American Journal of Medicine and Medical Sciences

p-ISSN: 2165-901X    e-ISSN: 2165-9036

2026;  16(5): 2245-2251

doi:10.5923/j.ajmms.20261605.07

Received: Mar. 27, 2026; Accepted: Apr. 19, 2026; Published: May 9, 2026

 

Clinical and Laboratory Features of Non-Developing Pregnancy of the Embryonic Demise Type: Hematological, Hemostatic, Microbiological Characteristics with Genetic and Pathomorphological Perspectives

Gafurova Feruza Akhrorovna1, Uteniyazova Dilbar Kojambergenovna2

1Center for the Development of Professional Qualifications of Medical Workers, Department of Obstetrics, Gynecology and Perinatal Medicine, Uzbekistan

2Karakalpakstan Medical Institute, Department of Obstetrics and Gynecology, Uzbekistan

Copyright © 2026 The Author(s). Published by Scientific & Academic Publishing.
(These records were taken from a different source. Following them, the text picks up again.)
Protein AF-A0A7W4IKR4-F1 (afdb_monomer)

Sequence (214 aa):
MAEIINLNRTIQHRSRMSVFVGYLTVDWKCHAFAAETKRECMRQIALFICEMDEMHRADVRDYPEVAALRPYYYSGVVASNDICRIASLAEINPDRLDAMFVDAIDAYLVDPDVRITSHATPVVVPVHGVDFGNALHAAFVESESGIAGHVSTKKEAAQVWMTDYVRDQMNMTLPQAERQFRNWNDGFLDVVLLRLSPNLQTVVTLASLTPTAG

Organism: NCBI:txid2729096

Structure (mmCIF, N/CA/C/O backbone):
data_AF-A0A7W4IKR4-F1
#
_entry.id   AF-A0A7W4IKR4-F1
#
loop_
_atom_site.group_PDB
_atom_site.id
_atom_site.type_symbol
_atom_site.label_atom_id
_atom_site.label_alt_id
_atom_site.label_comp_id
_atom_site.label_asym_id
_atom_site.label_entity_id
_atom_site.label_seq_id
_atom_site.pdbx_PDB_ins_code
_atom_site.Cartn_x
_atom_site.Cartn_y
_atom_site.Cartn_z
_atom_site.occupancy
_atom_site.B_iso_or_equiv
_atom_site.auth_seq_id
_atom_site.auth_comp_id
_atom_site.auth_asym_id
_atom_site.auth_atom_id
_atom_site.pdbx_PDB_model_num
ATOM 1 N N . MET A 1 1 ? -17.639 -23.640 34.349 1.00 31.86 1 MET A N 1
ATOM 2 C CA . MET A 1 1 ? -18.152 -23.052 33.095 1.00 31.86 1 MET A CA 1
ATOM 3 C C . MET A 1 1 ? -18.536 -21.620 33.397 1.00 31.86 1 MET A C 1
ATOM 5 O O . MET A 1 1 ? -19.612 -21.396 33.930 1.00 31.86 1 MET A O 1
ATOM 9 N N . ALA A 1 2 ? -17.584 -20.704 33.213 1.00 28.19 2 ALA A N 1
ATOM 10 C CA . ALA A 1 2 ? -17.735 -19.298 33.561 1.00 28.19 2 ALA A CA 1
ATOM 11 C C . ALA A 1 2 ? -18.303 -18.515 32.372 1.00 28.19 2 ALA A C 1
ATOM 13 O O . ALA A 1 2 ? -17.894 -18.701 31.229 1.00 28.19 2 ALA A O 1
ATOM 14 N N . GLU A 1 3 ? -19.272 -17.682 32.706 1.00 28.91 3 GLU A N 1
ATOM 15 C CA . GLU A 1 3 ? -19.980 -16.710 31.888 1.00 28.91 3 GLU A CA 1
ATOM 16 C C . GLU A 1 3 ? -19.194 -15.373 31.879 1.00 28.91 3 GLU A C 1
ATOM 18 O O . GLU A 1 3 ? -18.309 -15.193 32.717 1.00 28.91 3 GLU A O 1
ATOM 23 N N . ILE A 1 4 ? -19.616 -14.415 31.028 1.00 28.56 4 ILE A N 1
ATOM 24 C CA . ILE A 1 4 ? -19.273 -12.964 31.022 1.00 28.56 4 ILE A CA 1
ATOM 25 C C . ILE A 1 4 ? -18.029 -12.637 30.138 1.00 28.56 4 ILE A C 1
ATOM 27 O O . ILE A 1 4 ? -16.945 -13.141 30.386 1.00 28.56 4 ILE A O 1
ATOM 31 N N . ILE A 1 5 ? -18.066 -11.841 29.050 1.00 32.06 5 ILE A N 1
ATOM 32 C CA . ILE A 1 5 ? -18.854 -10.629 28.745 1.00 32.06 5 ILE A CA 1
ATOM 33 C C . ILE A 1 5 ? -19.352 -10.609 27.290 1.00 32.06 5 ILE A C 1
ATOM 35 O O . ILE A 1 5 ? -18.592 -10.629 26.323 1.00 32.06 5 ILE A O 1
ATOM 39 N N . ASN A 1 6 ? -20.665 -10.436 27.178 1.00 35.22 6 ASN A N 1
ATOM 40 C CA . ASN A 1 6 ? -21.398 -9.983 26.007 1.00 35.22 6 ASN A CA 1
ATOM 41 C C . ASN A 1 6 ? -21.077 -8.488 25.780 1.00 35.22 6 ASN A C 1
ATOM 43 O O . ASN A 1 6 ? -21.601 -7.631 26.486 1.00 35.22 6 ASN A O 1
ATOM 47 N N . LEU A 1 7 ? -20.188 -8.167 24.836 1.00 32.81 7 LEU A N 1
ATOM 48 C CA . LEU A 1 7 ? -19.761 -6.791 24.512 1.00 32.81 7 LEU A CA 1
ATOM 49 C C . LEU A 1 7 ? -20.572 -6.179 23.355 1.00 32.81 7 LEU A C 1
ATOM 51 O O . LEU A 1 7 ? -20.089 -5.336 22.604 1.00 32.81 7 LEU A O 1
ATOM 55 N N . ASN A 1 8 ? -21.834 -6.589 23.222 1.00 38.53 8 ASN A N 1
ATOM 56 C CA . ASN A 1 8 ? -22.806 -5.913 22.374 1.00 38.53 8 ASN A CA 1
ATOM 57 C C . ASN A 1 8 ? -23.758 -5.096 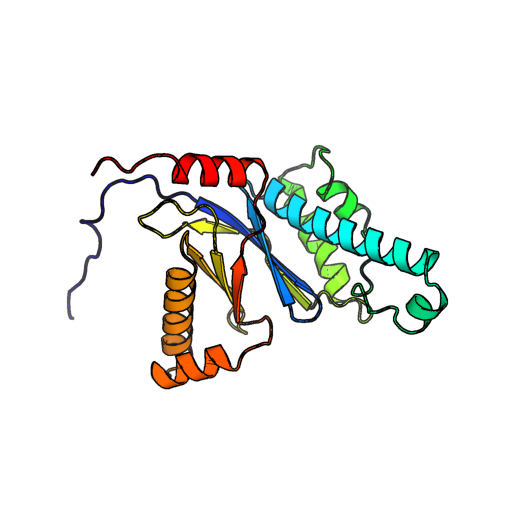23.251 1.00 38.53 8 ASN A C 1
ATOM 59 O O . ASN A 1 8 ? -24.416 -5.659 24.120 1.00 38.53 8 ASN A O 1
ATOM 63 N N . ARG A 1 9 ? -23.901 -3.805 22.913 1.00 33.41 9 ARG A N 1
ATOM 64 C CA . ARG A 1 9 ? -24.767 -2.765 23.515 1.00 33.41 9 ARG A CA 1
ATOM 65 C C . ARG A 1 9 ? -24.059 -1.905 24.560 1.00 33.41 9 ARG A C 1
ATOM 67 O O . ARG A 1 9 ? -24.197 -2.140 25.749 1.00 33.41 9 ARG A O 1
ATOM 74 N N . THR A 1 10 ? -23.316 -0.893 24.106 1.00 35.38 10 THR A N 1
ATOM 75 C CA . THR A 1 10 ? -23.553 0.546 24.396 1.00 35.38 10 THR A CA 1
ATOM 76 C C . THR A 1 10 ? -22.437 1.383 23.747 1.00 35.38 10 THR A C 1
ATOM 78 O O . THR A 1 10 ? -21.722 2.106 24.421 1.00 35.38 10 THR A O 1
ATOM 81 N N . ILE A 1 11 ? -22.258 1.290 22.425 1.00 39.19 11 ILE A N 1
ATOM 82 C CA . ILE A 1 11 ? -21.705 2.398 21.629 1.00 39.19 11 ILE A CA 1
ATOM 83 C C . ILE A 1 11 ? -22.550 2.452 20.358 1.00 39.19 11 ILE A C 1
ATOM 85 O O . ILE A 1 11 ? -22.410 1.632 19.458 1.00 39.19 11 ILE A O 1
ATOM 89 N N . GLN A 1 12 ? -23.529 3.348 20.429 1.00 33.81 12 GLN A N 1
ATOM 90 C CA . GLN A 1 12 ? -24.282 4.022 19.376 1.00 33.81 12 GLN A CA 1
ATOM 91 C C . GLN A 1 12 ? -24.053 3.558 17.927 1.00 33.81 12 GLN A C 1
ATOM 93 O O . GLN A 1 12 ? -22.936 3.551 17.416 1.00 33.81 12 GLN A O 1
ATOM 98 N N . HIS A 1 13 ? -25.169 3.312 17.236 1.00 33.97 13 HIS A N 1
ATOM 99 C CA . HIS A 1 13 ? -25.300 3.419 15.783 1.00 33.97 13 HIS A CA 1
ATOM 100 C C . HIS A 1 13 ? -24.623 4.709 15.275 1.00 33.97 13 HIS A C 1
ATOM 102 O O . HIS A 1 13 ? -25.228 5.776 15.237 1.00 33.97 13 HIS A O 1
ATOM 108 N N . ARG A 1 14 ? -23.360 4.614 14.870 1.00 40.78 14 ARG A N 1
ATOM 109 C CA . ARG A 1 14 ? -22.695 5.560 13.976 1.00 40.78 14 ARG A CA 1
ATOM 110 C C . ARG A 1 14 ? -22.114 4.707 12.862 1.00 40.78 14 ARG A C 1
ATOM 112 O O . ARG A 1 14 ? -21.452 3.712 13.144 1.00 40.78 14 ARG A O 1
ATOM 119 N N . SER A 1 15 ? -22.453 5.039 11.619 1.00 44.50 15 SER A N 1
ATOM 120 C CA . SER A 1 15 ? -21.947 4.383 10.410 1.00 44.50 15 SER A CA 1
ATOM 121 C C . SER A 1 15 ? -20.438 4.150 10.538 1.00 44.50 15 SER A C 1
ATOM 123 O O . SER A 1 15 ? -19.667 5.105 10.458 1.00 44.50 15 SER A O 1
ATOM 125 N N . ARG A 1 16 ? -20.010 2.907 10.798 1.00 61.19 16 ARG A N 1
ATOM 126 C CA . ARG A 1 16 ? -18.585 2.572 10.846 1.00 61.19 16 ARG A CA 1
ATOM 127 C C . ARG A 1 16 ? -18.085 2.594 9.411 1.00 61.19 16 ARG A C 1
ATOM 129 O O . ARG A 1 16 ? -18.451 1.736 8.617 1.00 61.19 16 ARG A O 1
ATOM 136 N N . MET A 1 17 ? -17.312 3.619 9.082 1.00 74.38 17 MET A N 1
ATOM 137 C CA . MET A 1 17 ? -16.640 3.732 7.798 1.00 74.38 17 MET A CA 1
ATOM 138 C C . MET A 1 17 ? -15.698 2.534 7.618 1.00 74.38 17 MET A C 1
ATOM 140 O O . MET A 1 17 ? -14.933 2.203 8.524 1.00 74.38 17 MET A O 1
ATOM 144 N N . SER A 1 18 ? -15.763 1.882 6.461 1.00 82.19 18 SER A N 1
ATOM 145 C CA . SER A 1 18 ? -14.823 0.836 6.054 1.00 82.19 18 SER A CA 1
ATOM 146 C C . SER A 1 18 ? -14.090 1.293 4.803 1.00 82.19 18 SER A C 1
ATOM 148 O O . SER A 1 18 ? -14.680 1.945 3.944 1.00 82.19 18 SER A O 1
ATOM 150 N N . VAL A 1 19 ? -12.808 0.958 4.715 1.00 86.38 19 VAL A N 1
ATOM 151 C CA . VAL A 1 19 ? -11.939 1.301 3.584 1.00 86.38 19 VAL A CA 1
ATOM 152 C C . VAL A 1 19 ? -11.190 0.061 3.122 1.00 86.38 19 VAL A C 1
ATOM 154 O O . VAL A 1 19 ? -10.964 -0.857 3.908 1.00 86.38 19 VAL A O 1
ATOM 157 N N . PHE A 1 20 ? -10.806 0.024 1.852 1.00 88.94 20 PHE A N 1
ATOM 158 C CA . PHE A 1 20 ? -9.824 -0.940 1.376 1.00 88.94 20 PHE A CA 1
ATOM 159 C C . PHE A 1 20 ? -8.435 -0.438 1.718 1.00 88.94 20 PHE A C 1
ATOM 161 O O . PHE A 1 20 ? -8.143 0.732 1.479 1.00 88.94 20 PHE A O 1
ATOM 168 N N . VAL A 1 21 ? -7.601 -1.320 2.257 1.00 86.75 21 VAL A N 1
ATOM 169 C CA . VAL A 1 21 ? -6.235 -1.007 2.666 1.00 86.75 21 VAL A CA 1
ATOM 170 C C . VAL A 1 21 ? -5.290 -2.058 2.125 1.00 86.75 21 VAL A C 1
ATOM 172 O O . VAL A 1 21 ? -5.514 -3.247 2.337 1.00 86.75 21 VAL A O 1
ATOM 175 N N . GLY A 1 22 ? -4.237 -1.609 1.452 1.00 87.81 22 GLY A N 1
ATOM 176 C CA . GLY A 1 22 ? -3.116 -2.435 1.015 1.00 87.81 22 GLY A CA 1
ATOM 177 C C . GLY A 1 22 ? -1.796 -1.724 1.284 1.00 87.81 22 GLY A C 1
ATOM 178 O O . GLY A 1 22 ? -1.777 -0.531 1.599 1.00 87.81 22 GLY A O 1
ATOM 179 N N . TYR A 1 23 ? -0.690 -2.449 1.160 1.00 86.38 23 TYR A N 1
ATOM 180 C CA . TYR A 1 23 ? 0.640 -1.873 1.326 1.00 86.38 23 TYR A CA 1
ATOM 181 C C . TYR A 1 23 ? 1.664 -2.515 0.397 1.00 86.38 23 TYR A C 1
ATOM 183 O O . TYR A 1 23 ? 1.463 -3.618 -0.116 1.00 86.38 23 TYR A O 1
ATOM 191 N N . LEU A 1 24 ? 2.768 -1.798 0.220 1.00 86.31 24 LEU A N 1
ATOM 192 C CA . LEU A 1 24 ? 3.975 -2.234 -0.462 1.00 86.31 24 LEU A CA 1
ATOM 193 C C . LEU A 1 24 ? 5.173 -1.883 0.423 1.00 86.31 24 LEU A C 1
ATOM 195 O O . LEU A 1 24 ? 5.307 -0.730 0.834 1.00 86.31 24 LEU A O 1
ATOM 199 N N . THR A 1 25 ? 6.040 -2.846 0.714 1.00 82.12 25 THR A N 1
ATOM 200 C CA . THR A 1 25 ? 7.292 -2.591 1.432 1.00 82.12 25 THR A CA 1
ATOM 201 C C . THR A 1 25 ? 8.418 -2.459 0.424 1.00 82.12 25 THR A C 1
ATOM 203 O O . THR A 1 25 ? 8.682 -3.388 -0.336 1.00 82.12 25 THR A O 1
ATOM 206 N N . VAL A 1 26 ? 9.077 -1.303 0.418 1.00 80.88 26 VAL A N 1
ATOM 207 C CA . VAL A 1 26 ? 10.202 -0.994 -0.469 1.00 80.88 26 VAL A CA 1
ATOM 208 C C . VAL A 1 26 ? 11.405 -0.660 0.393 1.00 80.88 26 VAL A C 1
ATOM 210 O O . VAL A 1 26 ? 11.332 0.252 1.211 1.00 80.88 26 VAL A O 1
ATOM 213 N N . ASP A 1 27 ? 12.507 -1.391 0.220 1.00 77.88 27 ASP A N 1
ATOM 214 C CA . ASP A 1 27 ? 13.743 -1.189 0.991 1.00 77.88 27 ASP A CA 1
ATOM 215 C C . ASP A 1 27 ? 13.482 -1.146 2.508 1.00 77.88 27 ASP A C 1
ATOM 217 O O . ASP A 1 27 ? 13.917 -0.237 3.214 1.00 77.88 27 ASP A O 1
ATOM 221 N N . TRP A 1 28 ? 12.694 -2.113 2.995 1.00 70.62 28 TRP A N 1
ATOM 222 C CA . TRP A 1 28 ? 12.275 -2.230 4.399 1.00 70.62 28 TRP A CA 1
ATOM 223 C C . TRP A 1 28 ? 11.429 -1.072 4.930 1.00 70.62 28 TRP A C 1
ATOM 225 O O . TRP A 1 28 ? 11.243 -0.957 6.139 1.00 70.62 28 TRP A O 1
ATOM 235 N N . LYS A 1 29 ? 10.878 -0.229 4.054 1.00 76.44 29 LYS A N 1
ATOM 236 C CA . LYS A 1 29 ? 9.941 0.830 4.420 1.00 76.44 29 LYS A CA 1
ATOM 237 C C . LYS A 1 29 ? 8.539 0.500 3.930 1.00 76.44 29 LYS A C 1
ATOM 239 O O . LYS A 1 29 ? 8.330 0.278 2.740 1.00 76.44 29 LYS A O 1
ATOM 244 N N . CYS A 1 30 ? 7.572 0.507 4.842 1.00 78.81 30 CYS A N 1
ATOM 245 C CA . CYS A 1 30 ? 6.174 0.262 4.509 1.00 78.81 30 CYS A CA 1
ATOM 246 C C . CYS A 1 30 ? 5.533 1.505 3.869 1.00 78.81 30 CYS A C 1
ATOM 248 O O . CYS A 1 30 ? 5.595 2.617 4.400 1.00 78.81 30 CYS A O 1
ATOM 250 N N . HIS A 1 31 ? 4.882 1.307 2.725 1.00 84.69 31 HIS A N 1
ATOM 251 C CA . HIS A 1 31 ? 4.050 2.291 2.047 1.00 84.69 31 HIS A CA 1
ATOM 252 C C . HIS A 1 31 ? 2.616 1.772 2.015 1.00 84.69 31 HIS A C 1
ATOM 254 O O . HIS A 1 31 ? 2.321 0.818 1.300 1.00 84.69 31 HIS A O 1
ATOM 260 N N . ALA A 1 32 ? 1.717 2.394 2.778 1.00 85.88 32 ALA A N 1
ATOM 261 C CA . ALA A 1 32 ? 0.323 1.969 2.848 1.00 85.88 32 ALA A CA 1
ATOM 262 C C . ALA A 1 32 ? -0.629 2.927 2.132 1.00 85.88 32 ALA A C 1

This work is licensed under the Creative Commons Attribution International License (CC BY).
http://creativecommons.org/licenses/by/4.0/

Abstract

Background: Non-developing pregnancy (NDP) of the embryonic demise (ED) type is a clinically heterogeneous condition whose pathogenesis encompasses genetic, pathomorphological, infectious, and hemostatic mechanisms. The latent period between cessation of vital signs and clinical manifestation defines its distinctive diagnostic challenge. Objective: To analyze the clinical, hematological, hemostatic, and microbiological characteristics of NDP across three subtypes-anembryonic pregnancy type I (AN I), type II (AN II), and embryonic demise (ED)-and to contextualize findings within current evidence on genetic and pathomorphological mechanisms. Materials and Methods: 130 patients with verified NDP were prospectively studied at the Nukus branch of the Republican Specialized Scientific and Practical Medical Center Mother and Child Health. Detailed laboratory evaluation (complete blood count, hemostasis including D-dimer, vaginal microbiota) was performed in 61 patients stratified by NDP subtype. Results: Patients with ED presented at later gestational ages (67±13 days) versus AN I (56±13 days) and AN II (62±9 days). No significant between-group differences were found in CBC or standard coagulation parameters; however, D-dimer was significantly elevated in ED (0.459±0.512 μg/mL) versus AN I (0.291±0.210 μg/mL, p<0.05). Normocenosis predominated (64%), with nonspecific vulvovaginitis in 33%; Escherichia coli was most frequently isolated at diagnostically significant concentrations. Conclusions: The relative uniformity of routine laboratory parameters contrasts with specific hemostatic perturbations in ED. Chromosomal and pathomorphological investigations of products of conception are essential to fully elucidate NDP pathogenesis and guide targeted management.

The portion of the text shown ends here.